Anyway, My career has since taken me to Medina Ohio and I have been hearing a lot of buzz about the "box stock" traxxas slash class they run outdoors in medina and indoors in Columbus. 

I would love to here what some actual racers of this truck have to say about racing it. I am wondering a few things: 

1. I am used to the expensive "throw money at it till its fast" life of nitro racing...is it possible that this truck is, fast, fun, and reliable in truely stock form?

2. Do you get sick of it and want to just throw a brushless and a 100 plus cell lipo pack, all the aluminum parts you can find just because its too slow and breaks shock ends, swingarms, etc...???

At looking at prices, in theory, I could get the truck - a good radio that I don't have to worry about others' frequencies - a few lipo packs - charger - and x tras for less than 600.00. If that's the case I am in - but I am careful as I have seen how rapidly this "$600.00" expense goes well into the thousands real quick. 

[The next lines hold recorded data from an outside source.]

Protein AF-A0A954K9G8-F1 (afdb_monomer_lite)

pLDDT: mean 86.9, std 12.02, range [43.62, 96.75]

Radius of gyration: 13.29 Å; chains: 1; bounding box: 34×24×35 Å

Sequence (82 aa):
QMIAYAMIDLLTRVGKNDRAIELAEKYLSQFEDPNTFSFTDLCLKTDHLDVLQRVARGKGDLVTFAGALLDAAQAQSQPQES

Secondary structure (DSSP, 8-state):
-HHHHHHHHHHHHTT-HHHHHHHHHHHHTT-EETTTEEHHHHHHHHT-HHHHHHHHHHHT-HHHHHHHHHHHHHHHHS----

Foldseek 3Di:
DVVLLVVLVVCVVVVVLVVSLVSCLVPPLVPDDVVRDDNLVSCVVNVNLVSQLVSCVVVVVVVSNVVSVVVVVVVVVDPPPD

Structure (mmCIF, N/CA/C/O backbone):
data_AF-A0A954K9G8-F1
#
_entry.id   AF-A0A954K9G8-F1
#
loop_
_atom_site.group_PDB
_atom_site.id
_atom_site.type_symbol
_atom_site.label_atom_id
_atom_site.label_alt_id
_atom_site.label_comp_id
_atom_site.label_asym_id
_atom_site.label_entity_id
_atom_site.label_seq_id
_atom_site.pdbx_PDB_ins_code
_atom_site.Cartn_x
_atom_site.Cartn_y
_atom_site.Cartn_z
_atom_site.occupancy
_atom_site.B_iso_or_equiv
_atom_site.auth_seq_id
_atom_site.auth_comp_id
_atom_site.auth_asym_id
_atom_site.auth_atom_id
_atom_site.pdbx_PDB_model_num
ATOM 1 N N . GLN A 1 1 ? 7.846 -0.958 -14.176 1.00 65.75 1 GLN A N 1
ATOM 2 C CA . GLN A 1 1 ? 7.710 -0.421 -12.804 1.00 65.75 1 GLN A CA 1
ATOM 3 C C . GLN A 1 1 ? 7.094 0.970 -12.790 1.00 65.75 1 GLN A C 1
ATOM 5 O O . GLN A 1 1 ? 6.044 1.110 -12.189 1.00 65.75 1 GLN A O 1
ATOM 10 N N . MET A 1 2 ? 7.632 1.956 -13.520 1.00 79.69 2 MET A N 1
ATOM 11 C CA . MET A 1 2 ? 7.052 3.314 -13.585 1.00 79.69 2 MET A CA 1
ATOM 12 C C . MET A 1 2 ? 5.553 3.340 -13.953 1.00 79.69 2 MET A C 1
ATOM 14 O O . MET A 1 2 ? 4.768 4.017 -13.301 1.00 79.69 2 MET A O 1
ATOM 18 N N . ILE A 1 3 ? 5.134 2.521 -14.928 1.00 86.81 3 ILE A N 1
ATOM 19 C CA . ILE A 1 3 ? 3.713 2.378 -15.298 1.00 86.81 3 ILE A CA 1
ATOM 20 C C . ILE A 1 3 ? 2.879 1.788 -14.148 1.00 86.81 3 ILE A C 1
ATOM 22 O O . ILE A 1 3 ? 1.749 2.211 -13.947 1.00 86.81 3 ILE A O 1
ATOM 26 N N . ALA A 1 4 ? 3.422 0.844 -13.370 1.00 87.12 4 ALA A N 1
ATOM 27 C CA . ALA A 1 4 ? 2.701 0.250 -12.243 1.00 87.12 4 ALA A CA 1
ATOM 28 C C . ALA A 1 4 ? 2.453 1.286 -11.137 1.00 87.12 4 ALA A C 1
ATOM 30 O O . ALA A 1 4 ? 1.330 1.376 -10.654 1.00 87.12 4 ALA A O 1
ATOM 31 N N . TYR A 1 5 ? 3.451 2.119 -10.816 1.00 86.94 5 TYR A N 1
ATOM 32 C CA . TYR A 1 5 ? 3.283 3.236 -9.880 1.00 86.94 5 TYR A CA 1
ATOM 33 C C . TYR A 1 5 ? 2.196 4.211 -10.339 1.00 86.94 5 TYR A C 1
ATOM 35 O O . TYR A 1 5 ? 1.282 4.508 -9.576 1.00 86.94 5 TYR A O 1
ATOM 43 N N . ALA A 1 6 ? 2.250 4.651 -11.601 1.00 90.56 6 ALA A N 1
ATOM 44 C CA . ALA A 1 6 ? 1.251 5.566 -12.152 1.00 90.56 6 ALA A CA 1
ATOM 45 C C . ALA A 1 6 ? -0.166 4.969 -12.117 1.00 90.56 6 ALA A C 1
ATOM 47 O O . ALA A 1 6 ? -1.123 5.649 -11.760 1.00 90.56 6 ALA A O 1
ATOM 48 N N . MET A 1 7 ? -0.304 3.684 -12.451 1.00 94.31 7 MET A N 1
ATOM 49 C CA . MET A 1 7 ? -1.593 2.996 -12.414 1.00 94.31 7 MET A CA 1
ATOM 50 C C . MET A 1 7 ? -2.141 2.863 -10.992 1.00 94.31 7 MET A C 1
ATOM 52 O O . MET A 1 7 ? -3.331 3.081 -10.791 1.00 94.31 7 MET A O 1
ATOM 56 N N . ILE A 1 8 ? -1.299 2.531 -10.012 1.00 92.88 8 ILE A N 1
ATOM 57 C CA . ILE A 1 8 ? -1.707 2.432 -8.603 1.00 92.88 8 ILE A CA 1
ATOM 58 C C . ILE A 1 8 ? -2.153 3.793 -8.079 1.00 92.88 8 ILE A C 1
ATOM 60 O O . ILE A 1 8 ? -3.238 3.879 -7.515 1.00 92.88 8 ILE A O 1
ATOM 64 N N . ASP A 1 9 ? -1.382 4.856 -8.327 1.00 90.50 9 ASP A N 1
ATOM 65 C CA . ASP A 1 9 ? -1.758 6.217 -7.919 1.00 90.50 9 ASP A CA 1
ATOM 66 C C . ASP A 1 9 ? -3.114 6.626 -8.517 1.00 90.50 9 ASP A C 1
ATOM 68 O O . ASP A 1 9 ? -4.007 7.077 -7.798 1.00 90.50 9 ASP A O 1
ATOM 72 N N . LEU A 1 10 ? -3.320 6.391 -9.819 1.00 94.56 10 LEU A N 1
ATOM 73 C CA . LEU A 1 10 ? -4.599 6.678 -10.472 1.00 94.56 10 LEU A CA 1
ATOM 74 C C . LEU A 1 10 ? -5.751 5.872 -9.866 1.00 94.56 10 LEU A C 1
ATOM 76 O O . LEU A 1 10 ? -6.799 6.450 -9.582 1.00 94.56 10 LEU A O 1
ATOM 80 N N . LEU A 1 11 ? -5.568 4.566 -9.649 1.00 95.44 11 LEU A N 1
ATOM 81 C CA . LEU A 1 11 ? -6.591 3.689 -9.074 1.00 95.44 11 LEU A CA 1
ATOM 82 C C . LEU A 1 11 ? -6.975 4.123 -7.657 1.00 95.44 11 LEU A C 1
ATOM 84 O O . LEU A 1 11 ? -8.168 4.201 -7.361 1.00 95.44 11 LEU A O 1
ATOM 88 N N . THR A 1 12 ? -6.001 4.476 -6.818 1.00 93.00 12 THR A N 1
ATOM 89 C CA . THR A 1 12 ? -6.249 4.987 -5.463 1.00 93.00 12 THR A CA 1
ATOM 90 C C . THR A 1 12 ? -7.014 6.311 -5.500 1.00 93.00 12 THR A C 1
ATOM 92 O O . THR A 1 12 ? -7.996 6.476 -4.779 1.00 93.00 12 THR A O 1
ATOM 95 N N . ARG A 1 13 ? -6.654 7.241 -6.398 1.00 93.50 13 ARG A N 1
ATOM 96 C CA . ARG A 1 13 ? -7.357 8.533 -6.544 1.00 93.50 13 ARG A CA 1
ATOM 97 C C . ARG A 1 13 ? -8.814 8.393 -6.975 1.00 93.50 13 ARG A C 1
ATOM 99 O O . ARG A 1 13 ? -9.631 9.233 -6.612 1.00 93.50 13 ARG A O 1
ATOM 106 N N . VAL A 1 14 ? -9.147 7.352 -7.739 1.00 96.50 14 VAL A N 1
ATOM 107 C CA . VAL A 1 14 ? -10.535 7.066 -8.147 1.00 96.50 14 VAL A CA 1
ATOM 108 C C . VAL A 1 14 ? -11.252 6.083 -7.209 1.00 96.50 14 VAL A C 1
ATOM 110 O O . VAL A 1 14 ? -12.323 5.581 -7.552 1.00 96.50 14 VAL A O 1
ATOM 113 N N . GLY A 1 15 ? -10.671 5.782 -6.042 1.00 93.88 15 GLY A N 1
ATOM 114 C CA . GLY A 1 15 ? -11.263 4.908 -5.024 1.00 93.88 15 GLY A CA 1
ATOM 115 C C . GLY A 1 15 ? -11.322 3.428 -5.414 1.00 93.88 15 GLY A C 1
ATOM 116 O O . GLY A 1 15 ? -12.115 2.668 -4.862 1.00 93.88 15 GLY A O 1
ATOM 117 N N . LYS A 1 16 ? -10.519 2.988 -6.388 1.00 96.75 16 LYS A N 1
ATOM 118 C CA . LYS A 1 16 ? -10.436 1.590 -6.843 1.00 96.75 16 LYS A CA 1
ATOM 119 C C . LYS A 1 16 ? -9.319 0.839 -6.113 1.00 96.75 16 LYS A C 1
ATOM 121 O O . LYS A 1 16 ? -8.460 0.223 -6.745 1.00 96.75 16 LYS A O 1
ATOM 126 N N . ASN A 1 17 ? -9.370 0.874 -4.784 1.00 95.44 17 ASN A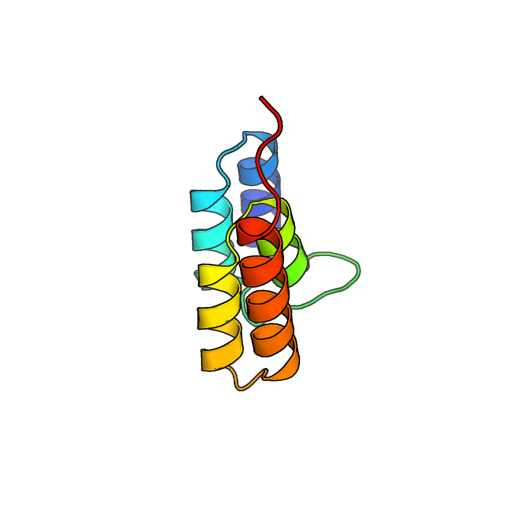 N 1
ATOM 127 C CA . ASN A 1 17 ? -8.316 0.369 -3.903 1.00 95.44 17 ASN A CA 1
ATOM 128 C C . ASN A 1 17 ? -8.030 -1.126 -4.095 1.00 95.44 17 ASN A C 1
ATOM 130 O O . ASN A 1 17 ? -6.870 -1.493 -4.232 1.00 95.44 17 ASN A O 1
ATOM 134 N N . ASP A 1 18 ? -9.053 -1.974 -4.235 1.00 95.25 18 ASP A N 1
ATOM 135 C CA . ASP A 1 18 ? -8.846 -3.418 -4.449 1.00 95.25 18 ASP A CA 1
ATOM 136 C C . ASP A 1 18 ? -7.992 -3.710 -5.691 1.00 95.25 18 ASP A C 1
ATOM 138 O O . ASP A 1 18 ? -7.128 -4.585 -5.690 1.00 95.25 18 ASP A O 1
ATOM 142 N N . ARG A 1 19 ? -8.200 -2.938 -6.766 1.00 95.25 19 ARG A N 1
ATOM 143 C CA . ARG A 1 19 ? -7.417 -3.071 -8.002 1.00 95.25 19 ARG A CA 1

For traxxas owners....Your thoughts on racing the slash?


----------



## nutz4rc (Oct 14, 2003)

I haven't bought mine yet. But the guys that have them think they are a blast, realistic, don't break often; in addition some are putting on 1/8th scale late model bodies and running them on dirt ovals. All they ones I have seen are stock with maybe radio and receiver changes.


----------



## hankster (Jan 1, 1998)

At our local track we run them. Have about 15 per week. Just got done with a special "Slash Bash" and had about 40 entries. If your track runs a truly "stock" class then most will only allow a controller and speed control change. EVERYTHING else has to stay stock.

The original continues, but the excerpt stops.